Work instructions –
Begin at the line containing "ATOM 125 C CA" in the data below and go on through the line containing "ATOM 131 N N", repeating each line exactly; include both ends and no other line.
[Data for the task — start]
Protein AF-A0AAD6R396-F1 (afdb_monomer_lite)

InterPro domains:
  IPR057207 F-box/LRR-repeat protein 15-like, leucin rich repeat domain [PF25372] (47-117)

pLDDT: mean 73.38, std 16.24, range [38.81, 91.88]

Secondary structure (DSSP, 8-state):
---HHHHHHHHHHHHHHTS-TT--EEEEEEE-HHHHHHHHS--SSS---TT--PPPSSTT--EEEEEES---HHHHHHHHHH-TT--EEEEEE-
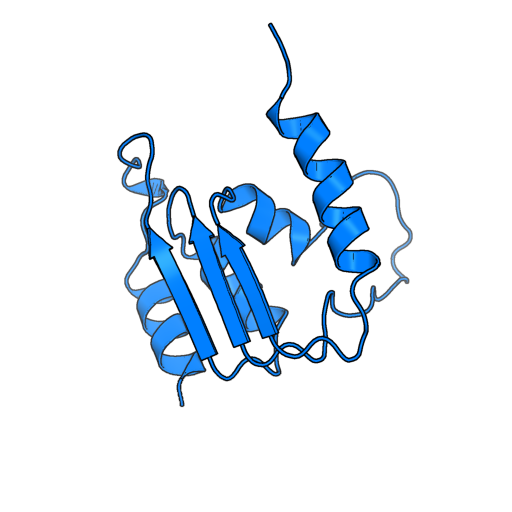-SSPPPTTSSPPHHHHHHHHHH--

Radius of gyration: 14.62 Å; chains: 1; bounding box: 32×35×41 Å

Foldseek 3Di:
DDPVVVVVLVVVLVVLQPDDLQDAEDADEEDELVSLLCSQPVPDDDDDDPPDPDQQSRQRHAYYAYEYQADALSSLVSCVVRHVNHQYYHYHHDHPDDDDPVGHYDPVSVVSVVVSND

Structure (mmCIF, N/CA/C/O backbone):
data_AF-A0AAD6R396-F1
#
_entry.id   AF-A0AAD6R396-F1
#
loop_
_atom_site.group_PDB
_atom_site.id
_atom_site.type_symbol
_atom_site.label_atom_id
_atom_site.label_alt_id
_atom_site.label_comp_id
_atom_site.label_asym_id
_atom_site.label_entity_id
_atom_site.label_seq_id
_atom_site.pdbx_PDB_ins_code
_atom_site.Cartn_x
_atom_site.Cartn_y
_atom_site.Cartn_z
_atom_site.occupancy
_atom_site.B_iso_or_equiv
_atom_site.auth_seq_id
_atom_site.auth_comp_id
_atom_site.auth_asym_id
_atom_site.auth_atom_id
_atom_site.pdbx_PDB_model_num
ATOM 1 N N . MET A 1 1 ? -6.997 11.130 -28.635 1.00 43.72 1 MET A N 1
ATOM 2 C CA . MET A 1 1 ? -6.147 10.315 -27.744 1.00 43.72 1 MET A CA 1
ATOM 3 C C . MET A 1 1 ? -6.692 10.540 -26.345 1.00 43.72 1 MET A C 1
ATOM 5 O O . MET A 1 1 ? -6.751 11.690 -25.945 1.00 43.72 1 MET A O 1
ATOM 9 N N . PHE A 1 2 ? -7.287 9.531 -25.706 1.00 38.81 2 PHE A N 1
ATOM 10 C CA . PHE A 1 2 ? -7.957 9.728 -24.416 1.00 38.81 2 PHE A CA 1
ATOM 11 C C . PHE A 1 2 ? -6.911 9.779 -23.295 1.00 38.81 2 PHE A C 1
ATOM 13 O O . PHE A 1 2 ? -6.190 8.804 -23.094 1.00 38.81 2 PHE A O 1
ATOM 20 N N . ASP A 1 3 ? -6.873 10.880 -22.544 1.00 43.09 3 ASP A N 1
ATOM 21 C CA . ASP A 1 3 ? -6.135 11.022 -21.282 1.00 43.09 3 ASP A CA 1
ATOM 22 C C . ASP A 1 3 ? -6.828 10.224 -20.159 1.00 43.09 3 ASP A C 1
ATOM 24 O O . ASP A 1 3 ? -7.323 10.759 -19.165 1.00 43.09 3 ASP A O 1
ATOM 28 N N . VAL A 1 4 ? -6.900 8.903 -20.334 1.00 43.38 4 VAL A N 1
ATOM 29 C CA . VAL A 1 4 ? -7.468 7.953 -19.365 1.00 43.38 4 VAL A CA 1
ATOM 30 C C . VAL A 1 4 ? -6.769 7.973 -17.985 1.00 43.38 4 VAL A C 1
ATOM 32 O O . VAL A 1 4 ? -7.480 7.790 -16.992 1.00 43.38 4 VAL A O 1
ATOM 35 N N . PRO A 1 5 ? -5.450 8.251 -17.833 1.00 49.19 5 PRO A N 1
ATOM 36 C CA . PRO A 1 5 ? -4.804 8.163 -16.517 1.00 49.19 5 PRO A CA 1
ATOM 37 C C . PRO A 1 5 ? -5.319 9.206 -15.513 1.00 49.19 5 PRO A C 1
ATOM 39 O O . PRO A 1 5 ? -5.534 8.904 -14.339 1.00 49.19 5 PRO A O 1
ATOM 42 N N . LEU A 1 6 ? -5.566 10.437 -15.974 1.00 46.19 6 LEU A N 1
ATOM 43 C CA . LEU A 1 6 ? -5.924 11.570 -15.111 1.00 46.19 6 LEU A CA 1
ATOM 44 C C . LEU A 1 6 ? -7.370 11.498 -14.606 1.00 46.19 6 LEU A C 1
ATOM 46 O O . LEU A 1 6 ? -7.657 11.894 -13.473 1.00 46.19 6 LEU A O 1
ATOM 50 N N . PHE A 1 7 ? -8.282 10.977 -15.431 1.00 40.94 7 PHE A N 1
ATOM 51 C CA . PHE A 1 7 ? -9.706 10.910 -15.099 1.00 40.94 7 PHE A CA 1
ATOM 52 C C . PHE A 1 7 ? -10.021 9.828 -14.058 1.00 40.94 7 PHE A C 1
ATOM 54 O O . PHE A 1 7 ? -10.896 10.020 -13.210 1.00 40.94 7 PHE A O 1
ATOM 61 N N . LEU A 1 8 ? -9.285 8.711 -14.084 1.00 52.00 8 LEU A N 1
ATOM 62 C CA . LEU A 1 8 ? -9.392 7.666 -13.064 1.00 52.00 8 LEU A CA 1
ATOM 63 C C . LEU A 1 8 ? -8.796 8.138 -11.730 1.00 52.00 8 LEU A C 1
ATOM 65 O O . LEU A 1 8 ? -9.427 7.957 -10.686 1.00 52.00 8 LEU A O 1
ATOM 69 N N . ARG A 1 9 ? -7.656 8.847 -11.764 1.00 53.47 9 ARG A N 1
ATOM 70 C CA . ARG A 1 9 ? -6.958 9.352 -10.568 1.00 53.47 9 ARG A CA 1
ATOM 71 C C . ARG A 1 9 ? -7.865 10.151 -9.624 1.00 53.47 9 ARG A C 1
ATOM 73 O O . ARG A 1 9 ? -7.869 9.919 -8.417 1.00 53.47 9 ARG A O 1
ATOM 80 N N . HIS A 1 10 ? -8.670 11.071 -10.162 1.00 51.25 10 HIS A N 1
ATOM 81 C CA . HIS A 1 10 ? -9.527 11.931 -9.336 1.00 51.25 10 HIS A CA 1
ATOM 82 C C . HIS A 1 10 ? -10.707 11.200 -8.687 1.00 51.25 10 HIS A C 1
ATOM 84 O O . HIS A 1 10 ? -11.090 11.553 -7.571 1.00 51.25 10 HIS A O 1
ATOM 90 N N . LYS A 1 11 ? -11.274 10.184 -9.349 1.00 57.75 11 LYS A N 1
ATOM 91 C CA . LYS A 1 11 ? -12.401 9.427 -8.790 1.00 57.75 11 LYS A CA 1
ATOM 92 C C . LYS A 1 11 ? -11.948 8.472 -7.690 1.00 57.75 11 LYS A C 1
ATOM 94 O O . LYS A 1 11 ? -12.604 8.419 -6.657 1.00 57.75 11 LYS A O 1
ATOM 99 N N . PHE A 1 12 ? -10.813 7.789 -7.851 1.00 61.16 12 PHE A N 1
ATOM 100 C CA . PHE A 1 12 ? -10.319 6.864 -6.824 1.00 61.16 12 PHE A CA 1
ATOM 101 C C . PHE A 1 12 ? -9.961 7.577 -5.517 1.00 61.16 12 PHE A C 1
ATOM 103 O O . PHE A 1 12 ? -10.405 7.146 -4.456 1.00 61.16 12 PHE A O 1
ATOM 110 N N . ALA A 1 13 ? -9.277 8.724 -5.578 1.00 58.94 13 ALA A N 1
ATOM 111 C CA . ALA A 1 13 ? -8.957 9.485 -4.370 1.00 58.94 13 ALA A CA 1
ATOM 112 C C . ALA A 1 13 ? -10.188 9.966 -3.597 1.00 58.94 13 ALA A C 1
ATOM 114 O O . ALA A 1 13 ? -10.191 9.973 -2.366 1.00 58.94 13 ALA A O 1
ATOM 115 N N . GLN A 1 14 ? -11.257 10.327 -4.307 1.00 58.88 14 GLN A N 1
ATOM 116 C CA . GLN A 1 14 ? -12.525 10.683 -3.676 1.00 58.88 14 GLN A CA 1
ATOM 117 C C . GLN A 1 14 ? -13.232 9.459 -3.091 1.00 58.88 14 GLN A C 1
ATOM 119 O O . GLN A 1 14 ? -13.713 9.532 -1.967 1.00 58.88 14 GLN A O 1
ATOM 124 N N . VAL A 1 15 ? -13.252 8.327 -3.801 1.00 60.53 15 VAL A N 1
ATOM 125 C CA . VAL A 1 15 ? -13.867 7.078 -3.317 1.00 60.53 15 VAL A CA 1
ATOM 126 C C . VAL A 1 15 ? -13.215 6.601 -2.017 1.00 60.53 15 VAL A C 1
ATOM 128 O O . VAL A 1 15 ? -13.919 6.187 -1.103 1.00 60.53 15 VAL A O 1
ATOM 131 N N . TRP A 1 16 ? -11.894 6.719 -1.893 1.00 61.91 16 TRP A N 1
ATOM 132 C CA . TRP A 1 16 ? -11.183 6.331 -0.673 1.00 61.91 16 TRP A CA 1
ATOM 133 C C . TRP A 1 16 ? -11.359 7.343 0.459 1.00 61.91 16 TRP A C 1
ATOM 135 O O . TRP A 1 16 ? -11.466 6.950 1.613 1.00 61.91 16 TRP A O 1
ATOM 145 N N . ALA A 1 17 ? -11.454 8.640 0.152 1.00 61.59 17 ALA A N 1
ATOM 146 C CA . ALA A 1 17 ? -11.800 9.653 1.152 1.00 61.59 17 ALA A CA 1
ATOM 147 C C . ALA A 1 17 ? -13.242 9.504 1.678 1.00 61.59 17 ALA A C 1
ATOM 149 O O . ALA A 1 17 ? -13.546 9.975 2.769 1.00 61.59 17 ALA A O 1
ATOM 150 N N . LEU A 1 18 ? -14.121 8.866 0.899 1.00 62.12 18 LEU A N 1
ATOM 151 C CA . LEU A 1 18 ? -15.488 8.509 1.289 1.00 62.12 18 LEU A CA 1
ATOM 152 C C . LEU A 1 18 ? -15.574 7.145 1.986 1.00 62.12 18 LEU A C 1
ATOM 154 O O . LEU A 1 18 ? -16.652 6.764 2.448 1.00 62.12 18 LEU A O 1
ATOM 158 N N . ALA A 1 19 ? -14.477 6.390 2.038 1.00 66.12 19 ALA A N 1
ATOM 159 C CA . ALA A 1 19 ? -14.463 5.111 2.716 1.00 66.12 19 ALA A CA 1
ATOM 160 C C . ALA A 1 19 ? -14.680 5.311 4.221 1.00 66.12 19 ALA A C 1
ATOM 162 O O . ALA A 1 19 ? -14.182 6.253 4.834 1.00 66.12 19 ALA A O 1
ATOM 163 N N . SER A 1 20 ? -15.455 4.404 4.808 1.00 64.25 20 SER A N 1
ATOM 164 C CA . SER A 1 20 ? -15.808 4.446 6.224 1.00 64.25 20 SER A CA 1
ATOM 165 C C . SER A 1 20 ? -14.563 4.410 7.111 1.00 64.25 20 SER A C 1
ATOM 167 O O . SER A 1 20 ? -13.679 3.586 6.895 1.00 64.25 20 SER A O 1
ATOM 169 N N . GLU A 1 21 ? -14.539 5.201 8.186 1.00 73.25 21 GLU A N 1
ATOM 170 C CA . GLU A 1 21 ? -13.515 5.095 9.241 1.00 73.25 21 GLU A CA 1
ATOM 171 C C . GLU A 1 21 ? -13.495 3.707 9.909 1.00 73.25 21 GLU A C 1
ATOM 173 O O . GLU A 1 21 ? -12.507 3.321 10.525 1.00 73.25 21 GLU A O 1
ATOM 178 N N . LYS A 1 22 ? -14.579 2.929 9.762 1.00 76.75 22 LYS A N 1
ATOM 179 C CA . LYS A 1 22 ? -14.677 1.538 10.230 1.00 76.75 22 LYS A CA 1
ATOM 180 C C . LYS A 1 22 ? -14.125 0.518 9.228 1.00 76.75 22 LYS A C 1
ATOM 182 O O . LYS A 1 22 ? -14.238 -0.681 9.476 1.00 76.75 22 LYS A O 1
ATOM 187 N N . LEU A 1 23 ? -13.610 0.955 8.078 1.00 83.94 23 LEU A N 1
ATOM 188 C CA . LEU A 1 23 ? -13.060 0.056 7.071 1.00 83.94 23 LEU A CA 1
ATOM 189 C C . LEU A 1 23 ? -11.715 -0.497 7.554 1.00 83.94 23 LEU A C 1
ATOM 191 O O . LEU A 1 23 ? -10.718 0.216 7.599 1.00 83.94 23 LEU A O 1
ATOM 195 N N . THR A 1 24 ? -11.699 -1.783 7.897 1.00 88.50 24 THR A N 1
ATOM 196 C CA . THR A 1 24 ? -10.500 -2.477 8.389 1.00 88.50 24 THR A CA 1
ATOM 197 C C . THR A 1 24 ? -9.807 -3.312 7.319 1.00 88.50 24 THR A C 1
ATOM 199 O O . THR A 1 24 ? -8.644 -3.666 7.481 1.00 88.50 24 THR A O 1
ATOM 202 N N . SER A 1 25 ? -10.499 -3.647 6.229 1.00 89.25 25 SER A N 1
ATOM 203 C CA . SER A 1 25 ? -9.974 -4.471 5.137 1.00 89.25 25 SER A CA 1
ATOM 204 C C . SER A 1 25 ? -10.307 -3.848 3.789 1.00 89.25 25 SER A C 1
ATOM 206 O O . SER A 1 25 ? -11.461 -3.491 3.549 1.00 89.25 25 SER A O 1
ATOM 208 N N . LEU A 1 26 ? -9.313 -3.746 2.909 1.00 86.75 26 LEU A N 1
ATOM 209 C CA . LEU A 1 26 ? -9.461 -3.228 1.553 1.00 86.75 26 LEU A CA 1
ATOM 210 C C . LEU A 1 26 ? -8.734 -4.132 0.559 1.00 86.75 26 LEU A C 1
ATOM 212 O O . LEU A 1 26 ? -7.557 -4.434 0.735 1.00 86.75 26 LEU A O 1
ATOM 216 N N . GLU A 1 27 ? -9.437 -4.515 -0.502 1.00 89.44 27 GLU A N 1
ATOM 217 C CA . GLU A 1 27 ? -8.882 -5.273 -1.618 1.00 89.44 27 GLU A CA 1
ATOM 218 C C . GLU A 1 27 ? -9.200 -4.565 -2.931 1.00 89.44 27 GLU A C 1
ATOM 220 O O . GLU A 1 27 ? -10.356 -4.227 -3.197 1.00 89.44 27 GLU A O 1
ATOM 225 N N . ILE A 1 28 ? -8.169 -4.314 -3.738 1.00 82.62 28 ILE A N 1
ATOM 226 C CA . ILE A 1 28 ? -8.302 -3.667 -5.042 1.00 82.62 28 ILE A CA 1
ATOM 227 C C . ILE A 1 28 ? -7.460 -4.414 -6.066 1.00 82.62 28 ILE A C 1
ATOM 229 O O . ILE A 1 28 ? -6.240 -4.531 -5.945 1.00 82.62 28 ILE A O 1
ATOM 233 N N . GLY A 1 29 ? -8.131 -4.879 -7.115 1.00 80.38 29 GLY A N 1
ATOM 234 C CA . GLY A 1 29 ? -7.481 -5.419 -8.299 1.00 80.38 29 GLY A CA 1
ATOM 235 C C . GLY A 1 29 ? -7.170 -4.323 -9.317 1.00 80.38 29 GLY A C 1
ATOM 236 O O . GLY A 1 29 ? -8.002 -3.448 -9.552 1.00 80.38 29 GLY A O 1
ATOM 237 N N . CYS A 1 30 ? -6.010 -4.429 -9.969 1.00 74.88 30 CYS A N 1
ATOM 238 C CA . CYS A 1 30 ? -5.622 -3.648 -11.145 1.00 74.88 30 CYS A CA 1
ATOM 239 C C . CYS A 1 30 ? -5.533 -2.127 -10.896 1.00 74.88 30 CYS A C 1
ATOM 241 O O . CYS A 1 30 ? -6.284 -1.340 -11.477 1.00 74.88 30 CYS A O 1
ATOM 243 N N . VAL A 1 31 ? -4.586 -1.705 -10.054 1.00 80.69 31 VAL A N 1
ATOM 244 C CA . VAL A 1 31 ? -4.259 -0.287 -9.804 1.00 80.69 31 VAL A CA 1
ATOM 245 C C . VAL A 1 31 ? -2.792 -0.005 -10.133 1.00 80.69 31 VAL A C 1
ATOM 247 O O . VAL A 1 31 ? -1.952 -0.866 -9.926 1.00 80.69 31 VAL A O 1
ATOM 250 N N . SER A 1 32 ? -2.443 1.183 -10.634 1.00 83.00 32 SER A N 1
ATOM 251 C CA . SER A 1 32 ? -1.023 1.503 -10.833 1.00 83.00 32 SER A CA 1
ATOM 252 C C . SER A 1 32 ? -0.338 1.882 -9.521 1.00 83.00 32 SER A C 1
ATOM 254 O O . SER A 1 32 ? -0.926 2.542 -8.660 1.00 83.00 32 SER A O 1
ATOM 256 N N . SER A 1 33 ? 0.935 1.537 -9.375 1.00 82.56 33 SER A N 1
ATOM 257 C CA . SER A 1 33 ? 1.758 1.910 -8.217 1.00 82.56 33 SER A CA 1
ATOM 258 C C . SER A 1 33 ? 1.849 3.427 -8.019 1.00 82.56 33 SER A C 1
ATOM 260 O O . SER A 1 33 ? 1.849 3.929 -6.890 1.00 82.56 33 SER A O 1
ATOM 262 N N . VAL A 1 34 ? 1.830 4.182 -9.120 1.00 81.12 34 VAL A N 1
ATOM 263 C CA . VAL A 1 34 ? 1.748 5.648 -9.109 1.00 81.12 34 VAL A CA 1
ATOM 264 C C . VAL A 1 34 ? 0.420 6.111 -8.5
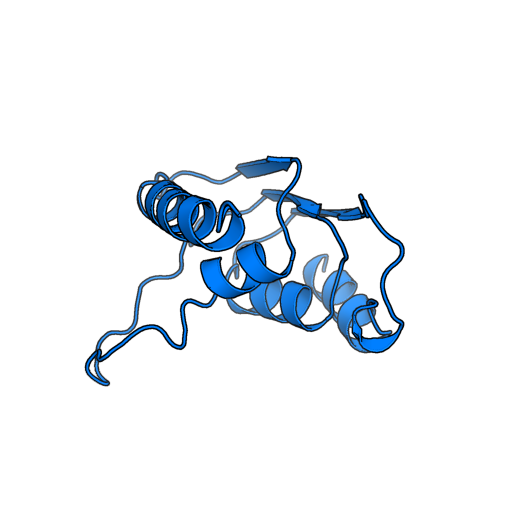09 1.00 81.12 34 VAL A C 1
ATOM 266 O O . VAL A 1 34 ? 0.412 6.978 -7.640 1.00 81.12 34 VAL A O 1
ATOM 269 N N . MET A 1 35 ? -0.705 5.495 -8.887 1.00 77.75 35 MET A N 1
ATOM 270 C CA . MET A 1 35 ? -1.997 5.832 -8.282 1.00 77.75 35 MET A CA 1
ATOM 271 C C . MET A 1 35 ? -2.019 5.527 -6.783 1.00 77.75 35 MET A C 1
ATOM 273 O O . MET A 1 35 ? -2.566 6.323 -6.027 1.00 77.75 35 MET A O 1
ATOM 277 N N . VAL A 1 36 ? -1.410 4.425 -6.334 1.00 80.19 36 VAL A N 1
ATOM 278 C CA . VAL A 1 36 ? -1.327 4.078 -4.903 1.00 80.19 36 VAL A CA 1
ATOM 279 C C . VAL A 1 36 ? -0.523 5.123 -4.123 1.00 80.19 36 VAL A C 1
ATOM 281 O O . VAL A 1 36 ? -0.956 5.578 -3.063 1.00 80.19 36 
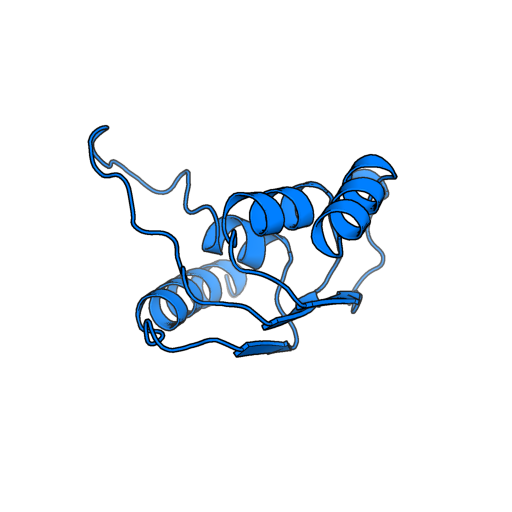VAL A O 1
ATOM 284 N N . THR A 1 37 ? 0.630 5.541 -4.650 1.00 80.62 37 THR A N 1
ATOM 285 C CA . THR A 1 37 ? 1.488 6.545 -3.995 1.00 80.62 37 THR A CA 1
ATOM 286 C C . THR A 1 37 ? 0.835 7.921 -3.929 1.00 80.62 37 THR A C 1
ATOM 288 O O . THR A 1 37 ? 0.790 8.511 -2.852 1.00 80.62 37 THR A O 1
ATOM 291 N N . GLU A 1 38 ? 0.266 8.413 -5.032 1.00 76.69 38 GLU A N 1
ATOM 292 C CA . GLU A 1 38 ? -0.454 9.696 -5.065 1.00 76.69 38 GLU A CA 1
ATOM 293 C C . GLU A 1 38 ? -1.690 9.695 -4.158 1.00 76.69 38 GLU A C 1
ATOM 295 O O . GLU A 1 38 ? -2.085 10.728 -3.616 1.00 76.69 38 GLU A O 1
ATOM 300 N N . LEU A 1 39 ? -2.320 8.534 -3.999 1.00 74.12 39 LEU A N 1
ATOM 301 C CA . LEU A 1 39 ? -3.501 8.374 -3.171 1.00 74.12 39 LEU A CA 1
ATOM 302 C C . LEU A 1 39 ? -3.181 8.419 -1.683 1.00 74.12 39 LEU A C 1
ATOM 304 O O . LEU A 1 39 ? -3.856 9.124 -0.941 1.00 74.12 39 LEU A O 1
ATOM 308 N N . LEU A 1 40 ? -2.167 7.672 -1.252 1.00 75.19 40 LEU A N 1
ATOM 309 C CA . LEU A 1 40 ? -1.749 7.612 0.147 1.00 75.19 40 LEU A CA 1
ATOM 310 C C . LEU A 1 40 ? -0.957 8.860 0.556 1.00 75.19 40 LEU A C 1
ATOM 312 O O . LEU A 1 40 ? -1.044 9.303 1.699 1.00 75.19 40 LEU A O 1
ATOM 316 N N . SER A 1 41 ? -0.239 9.466 -0.389 1.00 71.50 41 SER A N 1
ATOM 317 C CA . SER A 1 41 ? 0.510 10.707 -0.209 1.00 71.50 41 SER A CA 1
ATOM 318 C C . SER A 1 41 ? 0.110 11.734 -1.274 1.00 71.50 41 SER A C 1
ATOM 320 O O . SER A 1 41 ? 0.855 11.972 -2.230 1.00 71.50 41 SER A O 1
[Data for the task — finish]
Your response –
ATOM 125 C CA . VAL A 1 15 ? -13.867 7.078 -3.317 1.00 60.53 15 VAL A CA 1
ATOM 126 C C . VAL A 1 15 ? -13.215 6.601 -2.017 1.00 60.53 15 VAL A C 1
ATOM 128 O O . VAL A 1 15 ? -13.919 6.187 -1.103 1.00 60.53 15 VAL A O 1
ATOM 131 N N . TRP A 1 16 ? -11.894 6.719 -1.893 1.00 61.91 16 TRP A N 1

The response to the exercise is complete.